Elected minister of Govan on September 24 1820, ordained to the Parish of Govan, 1 March 1821.

Married Jane Elizabeth Boog at Burntisland on 13 July 1824 DD from University of Glasgow, 1840. Leader of the Middle Party at the Disruption of 1843 Moderator of the General Assembly of the Church of Scotland, 1858-59.

And now to the letter. It is likely that the writer is Matthew Leishman's brother, but if so, it seems odd that he would address his letter to Mrs Leishman. It is a chatty letter, giving a description of life in India at that time, and some of his spelling is 'different', so I have quoted it as it is written.

It has six postal markings which trace the route from beginning to end.

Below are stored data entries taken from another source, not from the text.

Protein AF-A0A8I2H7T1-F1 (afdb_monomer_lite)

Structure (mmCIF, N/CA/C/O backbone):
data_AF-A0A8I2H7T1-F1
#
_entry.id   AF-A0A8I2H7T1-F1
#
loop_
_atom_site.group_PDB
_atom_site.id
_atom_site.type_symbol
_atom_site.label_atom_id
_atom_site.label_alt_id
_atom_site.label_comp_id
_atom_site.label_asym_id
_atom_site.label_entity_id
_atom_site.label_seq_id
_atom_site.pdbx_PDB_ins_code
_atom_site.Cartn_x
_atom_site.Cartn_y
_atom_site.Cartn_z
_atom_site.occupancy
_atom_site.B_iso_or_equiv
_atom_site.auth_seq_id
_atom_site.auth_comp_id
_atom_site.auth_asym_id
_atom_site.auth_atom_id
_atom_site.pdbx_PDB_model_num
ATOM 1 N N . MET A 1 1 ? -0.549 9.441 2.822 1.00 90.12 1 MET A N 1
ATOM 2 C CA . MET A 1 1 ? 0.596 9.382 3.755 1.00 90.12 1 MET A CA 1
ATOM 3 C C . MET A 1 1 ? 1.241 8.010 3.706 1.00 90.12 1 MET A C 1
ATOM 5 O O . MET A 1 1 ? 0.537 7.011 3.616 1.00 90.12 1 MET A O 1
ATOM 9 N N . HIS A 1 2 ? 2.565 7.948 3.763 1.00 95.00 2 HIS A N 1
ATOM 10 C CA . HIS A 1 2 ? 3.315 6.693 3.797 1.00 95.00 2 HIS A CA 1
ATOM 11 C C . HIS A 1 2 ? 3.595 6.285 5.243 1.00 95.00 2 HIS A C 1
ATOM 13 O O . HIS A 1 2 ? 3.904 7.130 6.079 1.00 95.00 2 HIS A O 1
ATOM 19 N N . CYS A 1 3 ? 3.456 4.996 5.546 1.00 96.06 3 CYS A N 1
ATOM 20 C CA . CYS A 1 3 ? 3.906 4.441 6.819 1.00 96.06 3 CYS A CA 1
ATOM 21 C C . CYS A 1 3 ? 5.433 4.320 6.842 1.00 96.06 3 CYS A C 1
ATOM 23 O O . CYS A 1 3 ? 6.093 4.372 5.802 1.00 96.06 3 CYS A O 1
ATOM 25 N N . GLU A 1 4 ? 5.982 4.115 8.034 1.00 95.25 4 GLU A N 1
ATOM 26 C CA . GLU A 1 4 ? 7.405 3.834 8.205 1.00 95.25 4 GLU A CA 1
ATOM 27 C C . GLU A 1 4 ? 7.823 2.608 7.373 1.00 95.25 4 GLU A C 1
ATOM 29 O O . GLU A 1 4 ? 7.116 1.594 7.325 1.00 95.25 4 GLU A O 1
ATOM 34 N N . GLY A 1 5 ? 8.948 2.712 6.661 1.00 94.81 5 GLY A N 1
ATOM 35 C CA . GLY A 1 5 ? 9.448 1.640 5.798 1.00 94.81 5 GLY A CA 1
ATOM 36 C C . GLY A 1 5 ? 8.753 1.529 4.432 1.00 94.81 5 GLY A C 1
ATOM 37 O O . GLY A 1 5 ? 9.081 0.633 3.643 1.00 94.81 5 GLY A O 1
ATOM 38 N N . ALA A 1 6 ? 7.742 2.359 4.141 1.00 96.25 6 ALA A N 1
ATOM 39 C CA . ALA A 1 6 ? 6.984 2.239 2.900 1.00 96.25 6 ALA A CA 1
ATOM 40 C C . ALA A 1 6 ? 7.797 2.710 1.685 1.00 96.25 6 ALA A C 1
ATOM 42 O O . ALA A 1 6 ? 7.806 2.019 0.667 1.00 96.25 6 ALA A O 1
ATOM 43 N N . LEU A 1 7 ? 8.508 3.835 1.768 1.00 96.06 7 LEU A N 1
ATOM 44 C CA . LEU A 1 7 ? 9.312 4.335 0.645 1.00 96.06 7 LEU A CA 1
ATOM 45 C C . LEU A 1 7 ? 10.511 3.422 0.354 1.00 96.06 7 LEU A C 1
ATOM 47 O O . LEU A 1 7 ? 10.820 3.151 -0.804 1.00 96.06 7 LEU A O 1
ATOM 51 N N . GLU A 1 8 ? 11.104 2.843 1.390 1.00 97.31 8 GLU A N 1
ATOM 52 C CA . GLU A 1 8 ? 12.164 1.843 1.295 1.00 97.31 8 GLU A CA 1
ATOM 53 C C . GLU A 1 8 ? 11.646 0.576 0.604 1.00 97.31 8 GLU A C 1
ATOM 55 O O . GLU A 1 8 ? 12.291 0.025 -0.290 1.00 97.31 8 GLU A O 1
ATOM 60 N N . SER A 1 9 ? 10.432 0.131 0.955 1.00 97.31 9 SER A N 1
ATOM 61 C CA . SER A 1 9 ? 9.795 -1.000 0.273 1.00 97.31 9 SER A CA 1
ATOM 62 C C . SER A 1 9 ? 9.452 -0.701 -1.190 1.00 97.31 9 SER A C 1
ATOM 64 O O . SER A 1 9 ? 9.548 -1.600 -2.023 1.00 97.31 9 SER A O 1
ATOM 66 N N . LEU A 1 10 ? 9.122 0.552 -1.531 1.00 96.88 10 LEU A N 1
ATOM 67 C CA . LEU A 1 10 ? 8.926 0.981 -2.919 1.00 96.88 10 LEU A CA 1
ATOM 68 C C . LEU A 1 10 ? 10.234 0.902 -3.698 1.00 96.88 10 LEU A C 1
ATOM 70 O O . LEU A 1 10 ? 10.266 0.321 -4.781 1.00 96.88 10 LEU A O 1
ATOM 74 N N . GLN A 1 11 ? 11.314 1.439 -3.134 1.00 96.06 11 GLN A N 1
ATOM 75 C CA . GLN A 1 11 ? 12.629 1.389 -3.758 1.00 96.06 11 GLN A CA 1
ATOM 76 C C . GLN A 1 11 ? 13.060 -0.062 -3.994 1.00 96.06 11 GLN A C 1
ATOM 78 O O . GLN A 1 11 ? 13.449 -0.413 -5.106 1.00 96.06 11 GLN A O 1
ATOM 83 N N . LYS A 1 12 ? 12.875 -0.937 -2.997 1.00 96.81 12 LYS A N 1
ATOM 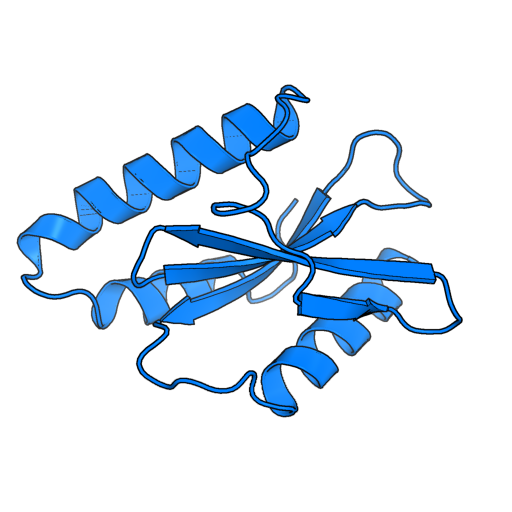84 C CA . LYS A 1 12 ? 13.136 -2.377 -3.123 1.00 96.81 12 LYS A CA 1
ATOM 85 C C . LYS A 1 12 ? 12.241 -3.059 -4.162 1.00 96.81 12 LYS A C 1
ATOM 87 O O . LYS A 1 12 ? 12.715 -3.910 -4.902 1.00 96.81 12 LYS A O 1
ATOM 92 N N . ALA A 1 13 ? 10.958 -2.715 -4.251 1.00 96.31 13 ALA A N 1
ATOM 93 C CA . ALA A 1 13 ? 10.074 -3.278 -5.273 1.00 96.31 13 ALA A CA 1
ATOM 94 C C . ALA A 1 13 ? 10.493 -2.839 -6.688 1.00 96.31 13 ALA A C 1
ATOM 96 O O . ALA A 1 13 ? 10.472 -3.641 -7.620 1.00 96.31 13 ALA A O 1
ATOM 97 N N . LEU A 1 14 ? 10.926 -1.583 -6.845 1.00 96.38 14 LEU A N 1
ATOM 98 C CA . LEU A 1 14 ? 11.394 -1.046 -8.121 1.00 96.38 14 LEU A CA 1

1) boxed Calcutta G.P.O. datestamp FE 5 1834

2) Boxed 2-line Liverpool India Ship LR

3) Circular datestamp of Glasgow 23 JU 1834 (1,2,3 on Fig 1.)

Click here for larger image

4) boxed 1/2 for the Scottish additional halfpenny mail tax, applied in Liverpool

5) unboxed 2-line GLASGOW PENNY POST

6)manuscript charge mark of 1/3 ( 4d for the India letter charge, plus the inland rate from the port of landing to the destination — Liverpool/Glasgow 200 miles = 11d)

(4,5,6 on Fig 2.)

Click here for larger image

The letter is sealed with an octagonal seal which has a 'waffle' background with an oval in the centre showing the letters D & Co.

The letter is dated inside "Calcutta 27 January 1834"

"My dear Jane,

I have been very remiss lately in writing to you all at home, but the truth is that although not a day, or an hour I may say, passes over my head without thinking of you all, & wondering what you may be doing at the particular time, still the days really pass so rapidly that when I begin writing a letter I really am ashamed of myself when I look at the last date when I wrote home.

However, you must all make every allowance for me, & recollect that I am only one and you are so many engaged in the correspondence, (which is really charity to me) & take every letter I send home & pass it amongst you, as the pastor said.

Mr Dykes has just left this for the upper provinces and will perhaps before his returne go as far as Delhi & Lucknow — as he has started to proceed by the river, I suspect he will be quite satisfied with his trip by the time he reaches Benares the wholly City.

The travelling by the river is so monstrous — you would think when you see the departure of an humble individual like him — or myself — to take a trip to the river that it was some Grandee proceeding on a Mission.

(Note: "Grandee" — O.E.D. Spanish or Portuguese nobleman of highest rank.)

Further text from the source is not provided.